Data under study

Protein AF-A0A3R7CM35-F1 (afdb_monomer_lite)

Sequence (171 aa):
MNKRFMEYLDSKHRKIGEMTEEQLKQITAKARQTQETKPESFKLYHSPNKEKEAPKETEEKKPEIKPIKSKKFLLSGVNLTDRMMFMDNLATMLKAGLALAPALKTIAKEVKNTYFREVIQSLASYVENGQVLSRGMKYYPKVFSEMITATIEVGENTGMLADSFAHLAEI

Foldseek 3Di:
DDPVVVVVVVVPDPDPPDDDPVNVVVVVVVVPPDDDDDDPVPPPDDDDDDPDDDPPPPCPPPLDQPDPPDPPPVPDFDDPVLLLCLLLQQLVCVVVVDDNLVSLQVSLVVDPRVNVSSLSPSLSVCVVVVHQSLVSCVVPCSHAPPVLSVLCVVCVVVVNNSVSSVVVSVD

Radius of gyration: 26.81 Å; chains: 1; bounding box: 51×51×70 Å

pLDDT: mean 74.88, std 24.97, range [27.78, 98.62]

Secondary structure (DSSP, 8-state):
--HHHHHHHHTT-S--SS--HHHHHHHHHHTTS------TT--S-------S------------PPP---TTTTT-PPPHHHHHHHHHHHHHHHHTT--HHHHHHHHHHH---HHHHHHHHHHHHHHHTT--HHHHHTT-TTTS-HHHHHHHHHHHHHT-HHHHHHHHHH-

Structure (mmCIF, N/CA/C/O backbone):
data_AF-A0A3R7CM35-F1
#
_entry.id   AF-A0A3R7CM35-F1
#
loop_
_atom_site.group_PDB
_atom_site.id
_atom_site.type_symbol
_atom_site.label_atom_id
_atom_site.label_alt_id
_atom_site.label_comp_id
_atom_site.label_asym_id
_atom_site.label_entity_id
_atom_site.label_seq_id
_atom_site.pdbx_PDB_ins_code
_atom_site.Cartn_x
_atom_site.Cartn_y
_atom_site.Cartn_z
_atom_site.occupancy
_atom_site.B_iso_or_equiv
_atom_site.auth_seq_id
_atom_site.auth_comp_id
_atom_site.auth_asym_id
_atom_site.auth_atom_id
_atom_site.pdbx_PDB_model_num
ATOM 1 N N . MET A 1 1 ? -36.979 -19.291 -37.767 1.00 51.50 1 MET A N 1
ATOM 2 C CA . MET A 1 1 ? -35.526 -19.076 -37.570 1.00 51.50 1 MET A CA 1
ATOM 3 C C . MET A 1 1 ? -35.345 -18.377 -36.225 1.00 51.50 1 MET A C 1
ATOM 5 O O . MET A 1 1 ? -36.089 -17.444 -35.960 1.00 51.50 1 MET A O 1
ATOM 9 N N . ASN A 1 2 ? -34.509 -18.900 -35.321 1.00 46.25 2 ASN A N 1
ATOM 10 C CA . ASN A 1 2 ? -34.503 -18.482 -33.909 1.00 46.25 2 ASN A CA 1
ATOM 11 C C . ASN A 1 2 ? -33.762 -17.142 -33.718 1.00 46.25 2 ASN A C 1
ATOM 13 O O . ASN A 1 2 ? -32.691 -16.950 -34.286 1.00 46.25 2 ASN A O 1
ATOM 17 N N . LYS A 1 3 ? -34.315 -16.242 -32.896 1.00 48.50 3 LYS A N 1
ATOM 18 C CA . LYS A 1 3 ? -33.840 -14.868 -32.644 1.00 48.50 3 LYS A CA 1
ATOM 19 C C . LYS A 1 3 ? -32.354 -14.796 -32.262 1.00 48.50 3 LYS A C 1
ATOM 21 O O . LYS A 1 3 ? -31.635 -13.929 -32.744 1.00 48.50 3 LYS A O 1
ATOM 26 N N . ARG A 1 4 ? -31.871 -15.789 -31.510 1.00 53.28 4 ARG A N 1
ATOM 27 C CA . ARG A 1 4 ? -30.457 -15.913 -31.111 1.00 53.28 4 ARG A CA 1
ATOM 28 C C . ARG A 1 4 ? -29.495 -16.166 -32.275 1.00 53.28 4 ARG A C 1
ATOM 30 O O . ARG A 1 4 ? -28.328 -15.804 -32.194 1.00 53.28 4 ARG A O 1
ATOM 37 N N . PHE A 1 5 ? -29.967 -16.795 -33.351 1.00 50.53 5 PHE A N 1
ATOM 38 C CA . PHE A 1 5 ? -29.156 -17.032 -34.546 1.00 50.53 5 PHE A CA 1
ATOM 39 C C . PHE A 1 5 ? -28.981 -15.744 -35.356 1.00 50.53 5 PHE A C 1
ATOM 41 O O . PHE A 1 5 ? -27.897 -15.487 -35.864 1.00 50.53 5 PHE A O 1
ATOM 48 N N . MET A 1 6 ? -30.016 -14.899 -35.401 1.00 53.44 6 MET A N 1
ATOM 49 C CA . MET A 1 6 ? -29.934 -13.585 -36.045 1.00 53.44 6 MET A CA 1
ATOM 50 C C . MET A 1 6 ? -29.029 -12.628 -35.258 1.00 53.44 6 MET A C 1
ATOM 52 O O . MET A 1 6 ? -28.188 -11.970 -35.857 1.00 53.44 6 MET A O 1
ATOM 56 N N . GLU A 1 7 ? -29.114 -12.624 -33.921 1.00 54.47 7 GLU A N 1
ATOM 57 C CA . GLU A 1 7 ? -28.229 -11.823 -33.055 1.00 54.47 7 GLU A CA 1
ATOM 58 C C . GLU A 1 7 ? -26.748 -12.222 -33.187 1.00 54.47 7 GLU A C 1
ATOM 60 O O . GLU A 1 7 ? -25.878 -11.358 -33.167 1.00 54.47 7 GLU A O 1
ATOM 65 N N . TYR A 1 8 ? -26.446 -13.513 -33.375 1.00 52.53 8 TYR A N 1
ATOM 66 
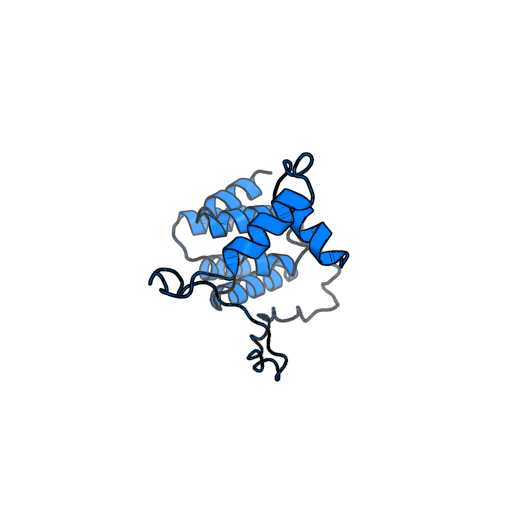C CA . TYR A 1 8 ? -25.076 -13.991 -33.606 1.00 52.53 8 TYR A CA 1
ATOM 67 C C . TYR A 1 8 ? -24.493 -13.500 -34.939 1.00 52.53 8 TYR A C 1
ATOM 69 O O . TYR A 1 8 ? -23.321 -13.130 -35.011 1.00 52.53 8 TYR A O 1
ATOM 77 N N . LEU A 1 9 ? -25.311 -13.491 -35.994 1.00 54.69 9 LEU A N 1
ATOM 78 C CA . LEU A 1 9 ? -24.895 -13.017 -37.313 1.00 54.69 9 LEU A CA 1
ATOM 79 C C . LEU A 1 9 ? -24.701 -11.494 -37.331 1.00 54.69 9 LEU A C 1
ATOM 81 O O . LEU A 1 9 ? -23.762 -11.008 -37.959 1.00 54.69 9 LEU A O 1
ATOM 85 N N . ASP A 1 10 ? -25.520 -10.763 -36.576 1.00 53.91 10 ASP A N 1
ATOM 86 C CA . ASP A 1 10 ? -25.430 -9.307 -36.434 1.00 53.91 10 ASP A CA 1
ATOM 87 C C . ASP A 1 10 ? -24.217 -8.877 -35.582 1.00 53.91 10 ASP A C 1
ATOM 89 O O . ASP A 1 10 ? -23.540 -7.890 -35.874 1.00 53.91 10 ASP A O 1
ATOM 93 N N . SER A 1 11 ? -23.854 -9.681 -34.574 1.00 52.22 11 SER A N 1
ATOM 94 C CA . SER A 1 11 ? -22.742 -9.390 -33.657 1.00 52.22 11 SER A CA 1
ATOM 95 C C . SER A 1 11 ? -21.351 -9.455 -34.299 1.00 52.22 11 SER A C 1
ATOM 97 O O . SER A 1 11 ? -20.392 -8.989 -33.674 1.00 52.22 11 SER A O 1
ATOM 99 N N . LYS A 1 12 ? -21.189 -10.071 -35.479 1.00 53.91 12 LYS A N 1
ATOM 100 C CA . LYS A 1 12 ? -19.853 -10.429 -35.980 1.00 53.91 12 LYS A CA 1
ATOM 101 C C . LYS A 1 12 ? -19.326 -9.639 -37.169 1.00 53.91 12 LYS A C 1
ATOM 103 O O . LYS A 1 12 ? -18.116 -9.519 -37.181 1.00 53.91 12 LYS A O 1
ATOM 108 N N . HIS A 1 13 ? -20.102 -9.030 -38.076 1.00 42.78 13 HIS A N 1
ATOM 109 C CA . HIS A 1 13 ? -19.570 -8.043 -39.047 1.00 42.78 13 HIS A CA 1
ATOM 110 C C . HIS A 1 13 ? -20.684 -7.238 -39.754 1.00 42.78 13 HIS A C 1
ATOM 112 O O . HIS A 1 13 ? -21.566 -7.813 -40.388 1.00 42.78 13 HIS A O 1
ATOM 118 N N . ARG A 1 14 ? -20.573 -5.895 -39.770 1.00 44.03 14 ARG A N 1
ATOM 119 C CA . ARG A 1 14 ? -21.295 -4.997 -40.699 1.00 44.03 14 ARG A CA 1
ATOM 120 C C . ARG A 1 14 ? -20.863 -5.282 -42.147 1.00 44.03 14 ARG A C 1
ATOM 122 O O . ARG A 1 14 ? -19.967 -4.601 -42.633 1.00 44.03 14 ARG A O 1
ATOM 129 N N . LYS A 1 15 ? -21.424 -6.296 -42.813 1.00 52.97 15 LYS A N 1
ATOM 130 C CA . LYS A 1 15 ? -21.468 -6.438 -44.292 1.00 52.97 15 LYS A CA 1
ATOM 131 C C . LYS A 1 15 ? -22.203 -7.717 -44.725 1.00 52.97 15 LYS A C 1
ATOM 133 O O . LYS A 1 15 ? -21.695 -8.503 -45.513 1.00 52.97 15 LYS A O 1
ATOM 138 N N . ILE A 1 16 ? -23.417 -7.933 -44.221 1.00 47.78 16 ILE A N 1
ATOM 139 C CA . ILE A 1 16 ? -24.318 -8.985 -44.738 1.00 47.78 16 ILE A CA 1
ATOM 140 C C . ILE A 1 16 ? -25.714 -8.395 -44.995 1.00 47.78 16 ILE A C 1
ATOM 142 O O . ILE A 1 16 ? -26.735 -9.001 -44.706 1.00 47.78 16 ILE A O 1
ATOM 146 N N . GLY A 1 17 ? -25.756 -7.165 -45.510 1.00 46.09 17 GLY A N 1
ATOM 147 C CA . GLY A 1 17 ? -26.994 -6.536 -45.982 1.00 46.09 17 GLY A CA 1
ATOM 148 C C . GLY A 1 17 ? -27.346 -6.876 -47.436 1.00 46.09 17 GLY A C 1
ATOM 149 O O . GLY A 1 17 ? -28.371 -6.419 -47.918 1.00 46.09 17 GLY A O 1
ATOM 150 N N . GLU A 1 18 ? -26.511 -7.648 -48.147 1.00 55.16 18 GLU A N 1
ATOM 151 C CA . GLU A 1 18 ? -26.612 -7.820 -49.611 1.00 55.16 18 GLU A CA 1
ATOM 152 C C . GLU A 1 18 ? -26.450 -9.279 -50.086 1.00 55.16 18 GLU A C 1
ATOM 154 O O . GLU A 1 18 ? -26.131 -9.524 -51.246 1.00 55.16 18 GLU A O 1
ATOM 159 N N . MET A 1 19 ? -26.646 -10.276 -49.217 1.00 53.78 19 MET A N 1
ATOM 160 C CA . MET A 1 19 ? -26.617 -11.687 -49.633 1.00 53.78 19 MET A CA 1
ATOM 161 C C . MET A 1 19 ? -28.030 -12.266 -49.650 1.00 53.78 19 MET A C 1
ATOM 163 O O . MET A 1 19 ? -28.739 -12.233 -48.648 1.00 53.78 19 MET A O 1
ATOM 167 N N . THR A 1 20 ? -28.437 -12.791 -50.804 1.00 61.66 20 THR A N 1
ATOM 168 C CA . THR A 1 20 ? -29.780 -13.355 -51.020 1.00 61.66 20 THR A CA 1
ATOM 169 C C . THR A 1 20 ? -29.938 -14.714 -50.326 1.00 61.66 20 THR A C 1
ATOM 171 O O . THR A 1 20 ? -28.957 -15.433 -50.111 1.00 61.66 20 THR A O 1
ATOM 174 N N . GLU A 1 21 ? -31.173 -15.099 -49.980 1.00 53.94 21 GLU A N 1
ATOM 175 C CA . GLU A 1 21 ? -31.464 -16.372 -49.294 1.00 53.94 21 GLU A CA 1
ATOM 176 C C . GLU A 1 21 ? -30.928 -17.605 -50.052 1.00 53.94 21 GLU A C 1
ATOM 178 O O . GLU A 1 21 ? -30.484 -18.576 -49.433 1.00 53.94 21 GLU A O 1
ATOM 183 N N . GLU A 1 22 ? -30.877 -17.550 -51.385 1.00 53.44 22 GLU A N 1
ATOM 184 C CA . GLU A 1 22 ? -30.278 -18.584 -52.234 1.00 53.44 22 GLU A CA 1
ATOM 185 C C . GLU A 1 22 ? -28.768 -18.758 -51.999 1.00 53.44 22 GLU A C 1
ATOM 187 O O . GLU A 1 22 ? -28.276 -19.888 -51.988 1.00 53.44 22 GLU A O 1
ATOM 192 N N . GLN A 1 23 ? -28.020 -17.680 -51.746 1.00 53.31 23 GLN A N 1
ATOM 193 C CA . GLN A 1 23 ? -26.577 -17.760 -51.482 1.00 53.31 23 GLN A CA 1
ATOM 194 C C . GLN A 1 23 ? -26.291 -18.389 -50.111 1.00 53.31 23 GLN A C 1
ATOM 196 O O . GLN A 1 23 ? -25.367 -19.195 -49.973 1.00 53.31 23 GLN A O 1
ATOM 201 N N . LEU A 1 24 ? -27.133 -18.103 -49.113 1.00 54.06 24 LEU A N 1
ATOM 202 C CA . LEU A 1 24 ? -27.068 -18.732 -47.789 1.00 54.06 24 LEU A CA 1
ATOM 203 C C . LEU A 1 24 ? -27.397 -20.234 -47.845 1.00 54.06 24 LEU A C 1
ATOM 205 O O . LEU A 1 24 ? -26.740 -21.036 -47.170 1.00 54.06 24 LEU A O 1
ATOM 209 N N . LYS A 1 25 ? -28.353 -20.639 -48.695 1.00 55.62 25 LYS A N 1
ATOM 210 C CA . LYS A 1 25 ? -28.678 -22.056 -48.943 1.00 55.62 25 LYS A CA 1
ATOM 211 C C . LYS A 1 25 ? -27.547 -22.806 -49.653 1.00 55.62 25 LYS A C 1
ATOM 213 O O . LYS A 1 25 ? -27.276 -23.957 -49.315 1.00 55.62 25 LYS A O 1
ATOM 218 N N . GLN A 1 26 ? -26.841 -22.170 -50.589 1.00 54.12 26 GLN A N 1
ATOM 219 C CA . GLN A 1 26 ? -25.711 -22.807 -51.279 1.00 54.12 26 GLN A CA 1
ATOM 220 C C . GLN A 1 26 ? -24.510 -23.045 -50.353 1.00 54.12 26 GLN A C 1
ATOM 222 O O . GLN A 1 26 ? -23.895 -24
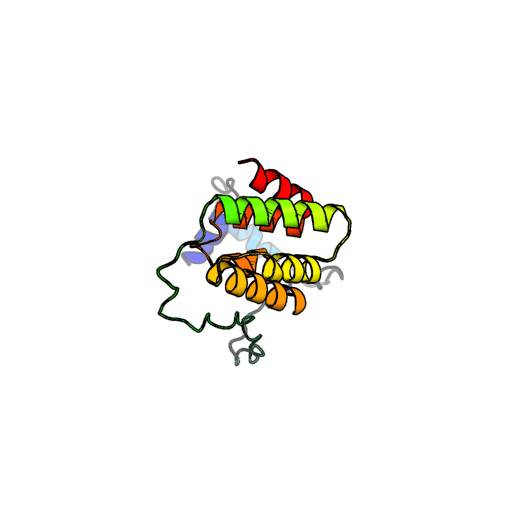.110 -50.418 1.00 54.12 26 GLN A O 1
ATOM 227 N N . ILE A 1 27 ? -24.207 -22.112 -49.442 1.00 57.19 27 ILE A N 1
ATOM 228 C CA . ILE A 1 27 ? -23.125 -22.287 -48.455 1.00 57.19 27 ILE A CA 1
ATOM 229 C C . ILE A 1 27 ? -23.439 -23.447 -47.498 1.00 57.19 27 ILE A C 1
ATOM 231 O O . ILE A 1 27 ? -22.579 -24.285 -47.219 1.00 57.19 27 ILE A O 1
ATOM 235 N N . THR A 1 28 ? -24.688 -23.541 -47.038 1.00 53.50 28 THR A N 1
ATOM 236 C CA . THR A 1 28 ? -25.121 -24.612 -46.125 1.00 53.50 28 THR A CA 1
ATOM 237 C C . THR A 1 28 ? -25.232 -25.980 -46.803 1.00 53.50 28 THR A C 1
ATOM 239 O O . THR A 1 28 ? -24.995 -26.997 -46.150 1.00 53.50 28 THR A O 1
ATOM 242 N N . ALA A 1 29 ? -25.513 -26.032 -48.108 1.00 51.41 29 ALA A N 1
ATOM 243 C CA . ALA A 1 29 ? -25.503 -27.272 -48.884 1.00 51.41 29 ALA A CA 1
ATOM 244 C C . ALA A 1 29 ? -24.078 -27.788 -49.167 1.00 51.41 29 ALA A C 1
ATOM 246 O O . ALA A 1 29 ? -23.835 -28.992 -49.091 1.00 51.41 29 ALA A O 1
ATOM 247 N N . LYS A 1 30 ? -23.115 -26.891 -49.425 1.00 52.09 30 LYS A N 1
ATOM 248 C CA . LYS A 1 30 ? -21.728 -27.255 -49.774 1.00 52.09 30 LYS A CA 1
ATOM 249 C C . LYS A 1 30 ? -20.920 -27.793 -48.584 1.00 52.09 30 LYS A C 1
ATOM 251 O O . LYS A 1 30 ? -20.014 -28.595 -48.773 1.00 52.09 30 LYS A O 1
ATOM 256 N N . ALA A 1 31 ? -21.290 -27.419 -47.358 1.00 49.47 31 ALA A N 1
ATOM 257 C CA . ALA A 1 31 ? -20.650 -27.896 -46.129 1.00 49.47 31 ALA A CA 1
ATOM 258 C C . ALA A 1 31 ? -21.047 -29.332 -45.716 1.00 49.47 31 ALA A C 1
ATOM 260 O O . ALA A 1 31 ? -20.473 -29.876 -44.776 1.00 49.47 31 ALA A O 1
ATOM 261 N N . ARG A 1 32 ? -22.025 -29.959 -46.390 1.00 46.84 32 ARG A N 1
ATOM 262 C CA . ARG A 1 32 ? -22.521 -31.310 -46.058 1.00 46.84 32 ARG A CA 1
ATOM 263 C C . ARG A 1 32 ? -21.890 -32.455 -46.869 1.00 46.84 32 ARG A C 1
ATOM 265 O O . ARG A 1 32 ? -22.226 -33.600 -46.591 1.00 46.84 32 ARG A O 1
ATOM 272 N N . GLN A 1 33 ? -20.997 -32.193 -47.833 1.00 44.41 33 GLN A N 1
ATOM 273 C CA . GLN A 1 33 ? -20.494 -33.224 -48.767 1.00 44.41 33 GLN A CA 1
ATOM 274 C C . GLN A 1 33 ? -18.974 -33.481 -48.788 1.00 44.41 33 GLN A C 1
ATOM 276 O O . GLN A 1 33 ? -18.514 -34.224 -49.648 1.00 44.41 33 GLN A O 1
ATOM 281 N N . THR A 1 34 ? -18.187 -33.002 -47.827 1.00 37.53 34 THR A N 1
ATOM 282 C CA . THR A 1 34 ? -16.776 -33.427 -47.707 1.00 37.53 34 THR A CA 1
ATOM 283 C C . THR A 1 34 ? -16.477 -33.903 -46.289 1.00 37.53 34 THR A C 1
ATOM 285 O O . THR A 1 34 ? -16.295 -33.113 -45.367 1.00 37.53 34 THR A O 1
ATOM 288 N N . GLN A 1 35 ? -16.492 -35.227 -46.116 1.00 42.78 35 GLN A N 1
ATOM 289 C CA . GLN A 1 35 ? -15.804 -35.924 -45.028 1.00 42.78 35 GLN A CA 1
ATOM 290 C C . GLN A 1 35 ? -14.302 -36.013 -45.378 1.00 42.78 35 GLN A C 1
ATOM 292 O O . GLN A 1 35 ? -13.978 -36.029 -46.561 1.00 42.78 35 GLN A O 1
ATOM 297 N N . GLU A 1 36 ? -13.438 -36.102 -44.352 1.00 38.03 36 GLU A N 1
ATOM 298 C CA . GLU A 1 36 ? -11.952 -36.191 -44.384 1.00 38.03 36 GLU A CA 1
ATOM 299 C C . GLU A 1 36 ? -11.216 -34.837 -44.542 1.00 38.03 36 GLU A C 1
ATOM 301 O O . GLU A 1 36 ? -11.520 -34.058 -45.431 1.00 38.03 36 GLU A O 1
ATOM 306 N N . THR A 1 37 ? -10.237 -34.406 -43.736 1.00 32.47 37 THR A N 1
ATOM 307 C CA . THR A 1 37 ? -9.485 -34.924 -42.577 1.00 32.47 37 THR A CA 1
ATOM 308 C C . THR A 1 37 ? -9.185 -33.744 -41.626 1.00 32.47 37 THR A C 1
ATOM 310 O O . THR A 1 37 ? -9.189 -32.580 -42.023 1.00 32.47 37 THR A O 1
ATOM 313 N N . LYS A 1 38 ? -8.952 -34.022 -40.339 1.00 34.03 38 LYS A N 1
ATOM 314 C CA . LYS A 1 38 ? -8.701 -33.020 -39.288 1.00 34.03 38 LYS A CA 1
ATOM 315 C C . LYS A 1 38 ? -7.290 -32.410 -39.425 1.00 34.03 38 LYS A C 1
ATOM 317 O O . LYS A 1 38 ? -6.334 -33.158 -39.237 1.00 34.03 38 LYS A O 1
ATOM 322 N N . PRO A 1 39 ? -7.111 -31.091 -39.649 1.00 33.56 39 PRO A N 1
ATOM 323 C CA . PRO A 1 39 ? -5.804 -30.471 -39.467 1.00 33.56 39 PRO A CA 1
ATOM 324 C C . PRO A 1 39 ? -5.440 -30.478 -37.975 1.00 33.56 39 PRO A C 1
ATOM 326 O O . PRO A 1 39 ? -6.227 -30.090 -37.106 1.00 33.56 39 PRO A O 1
ATOM 329 N N . GLU A 1 40 ? -4.232 -30.946 -37.679 1.00 38.00 40 GLU A N 1
ATOM 330 C CA . GLU A 1 40 ? -3.694 -31.185 -36.333 1.00 38.00 40 GLU A CA 1
ATOM 331 C C . GLU A 1 40 ? -3.576 -29.917 -35.460 1.00 38.00 40 GLU A C 1
ATOM 333 O O . GLU A 1 40 ? -3.362 -30.001 -34.253 1.00 38.00 40 GLU A O 1
ATOM 338 N N . SER A 1 41 ? -3.812 -28.735 -36.032 1.00 39.72 41 SER A N 1
ATOM 339 C CA . SER A 1 41 ? -3.823 -27.444 -35.338 1.00 39.72 41 SER A CA 1
ATOM 340 C C . SER A 1 41 ? -5.131 -27.131 -34.590 1.00 39.72 41 SER A C 1
ATOM 342 O O . SER A 1 41 ? -5.195 -26.153 -33.847 1.00 39.72 41 SER A O 1
ATOM 344 N N . PHE A 1 42 ? -6.172 -27.966 -34.697 1.00 34.56 42 PHE A N 1
ATOM 345 C CA . PHE A 1 42 ? -7.482 -27.737 -34.064 1.00 34.56 42 PHE A CA 1
ATOM 346 C C . PHE A 1 42 ? -7.645 -28.417 -32.686 1.00 34.56 42 PHE A C 1
ATOM 348 O O . PHE A 1 42 ? -8.681 -29.015 -32.379 1.00 34.56 42 PHE A O 1
ATOM 355 N N . LYS A 1 43 ? -6.606 -28.373 -31.842 1.00 41.34 43 LYS A N 1
ATOM 356 C CA . LYS A 1 43 ? -6.622 -28.951 -30.482 1.00 41.34 43 LYS A CA 1
ATOM 357 C C . LYS A 1 43 ? -6.764 -27.933 -29.342 1.00 41.34 43 LYS A C 1
ATOM 359 O O . LYS A 1 43 ? -6.646 -28.347 -28.196 1.00 41.34 43 LYS A O 1
ATOM 364 N N . LEU A 1 44 ? -7.059 -26.654 -29.608 1.00 35.50 44 LEU A N 1
ATOM 365 C CA . LEU A 1 44 ? -7.097 -25.641 -28.535 1.00 35.50 44 LEU A CA 1
ATOM 366 C C . LEU A 1 44 ? -8.444 -24.965 -28.244 1.00 35.50 44 LEU A C 1
ATOM 368 O O . LEU A 1 44 ? -8.525 -24.221 -27.277 1.00 35.50 44 LEU A O 1
ATOM 372 N N . TYR A 1 45 ? -9.520 -25.251 -28.980 1.00 27.78 45 TYR A N 1
ATOM 373 C CA . TYR A 1 45 ? -10.855 -24.776 -28.593 1.00 27.78 45 TYR A CA 1
ATOM 374 C C . TYR A 1 45 ? -11.920 -25.843 -28.844 1.00 27.78 45 TYR A C 1
ATOM 376 O O . TYR A 1 45 ? -12.481 -25.953 -29.929 1.00 27.78 45 TYR A O 1
ATOM 384 N N . HIS A 1 46 ? -12.207 -26.634 -27.812 1.00 33.09 46 HIS A N 1
ATOM 385 C CA . HIS A 1 46 ? -13.522 -27.235 -27.624 1.00 33.09 46 HIS A CA 1
ATOM 386 C C . HIS A 1 46 ? -14.097 -26.675 -26.324 1.00 33.09 46 HIS A C 1
ATOM 388 O O . HIS A 1 46 ? -13.546 -26.903 -25.252 1.00 33.09 46 HIS A O 1
ATOM 394 N N . SER A 1 47 ? -15.231 -25.991 -26.436 1.00 30.62 47 SER A N 1
ATOM 395 C CA . SER A 1 47 ? -16.255 -26.009 -25.399 1.00 30.62 47 SER A CA 1
ATOM 396 C C . SER A 1 47 ? -17.477 -26.697 -26.002 1.00 30.62 47 SER A C 1
ATOM 398 O O . SER A 1 47 ? -17.971 -26.263 -27.045 1.00 30.62 47 SER A O 1
ATOM 400 N N . PRO A 1 48 ? -17.939 -27.796 -25.393 1.00 32.78 48 PRO A N 1
ATOM 401 C CA . PRO A 1 48 ? -19.360 -28.079 -25.374 1.00 32.78 48 PRO A CA 1
ATOM 402 C C . PRO A 1 48 ? -19.825 -28.330 -23.937 1.00 32.78 48 PRO A C 1
ATOM 404 O O . PRO A 1 48 ? -19.420 -29.300 -23.294 1.00 32.78 48 PRO A O 1
ATOM 407 N N . ASN A 1 49 ? -20.734 -27.474 -23.467 1.00 32.59 49 ASN A N 1
ATOM 408 C CA . ASN A 1 49 ? -21.557 -27.727 -22.290 1.00 32.59 49 ASN A CA 1
ATOM 409 C C . ASN A 1 49 ? -22.290 -29.071 -22.447 1.00 32.59 49 ASN A C 1
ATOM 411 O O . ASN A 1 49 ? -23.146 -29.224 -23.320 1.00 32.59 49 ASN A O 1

The task
From the top of the listing above, restate each line word for word up to and including the line with "Radius of gyration: 26.81"; add nothing else.

Expected output
Protein AF-A0A3R7CM35-F1 (afdb_monomer_lite)

Sequence (171 aa):
MNKRFMEYLDSKHRKIGEMTEEQLKQITAKARQTQETKPESFKLYHSPNKEKEAPKETEEKKPEIKPIKSKKFLLSGVNLTDRMMFMDNLATMLKAGLALAPALKTIAKEVKNTYFREVIQSLASYVENGQVLSRGMKYYPKVFSEMITATIEVGENTGMLADSFAHLAEI

Foldseek 3Di:
DDPVVVVVVVVPDPDPPDDDPVNVVVVVVVVPPDDDDDDPVPPPDDDDDDPDDDPPPPCPPPLDQPDPPDPPPVPDFDDPVLLLCLLLQQLVCVVVVDDNLVSLQVSLVVDPRVNVSSLSPSLSVCVVVVHQSLVSCVVPCSHAPPVLSVLCVVCVVVVNNSVSSVVVSVD

Radius of gyration: 26.81 Å; chains: 1; bounding box: 51×51×70 Å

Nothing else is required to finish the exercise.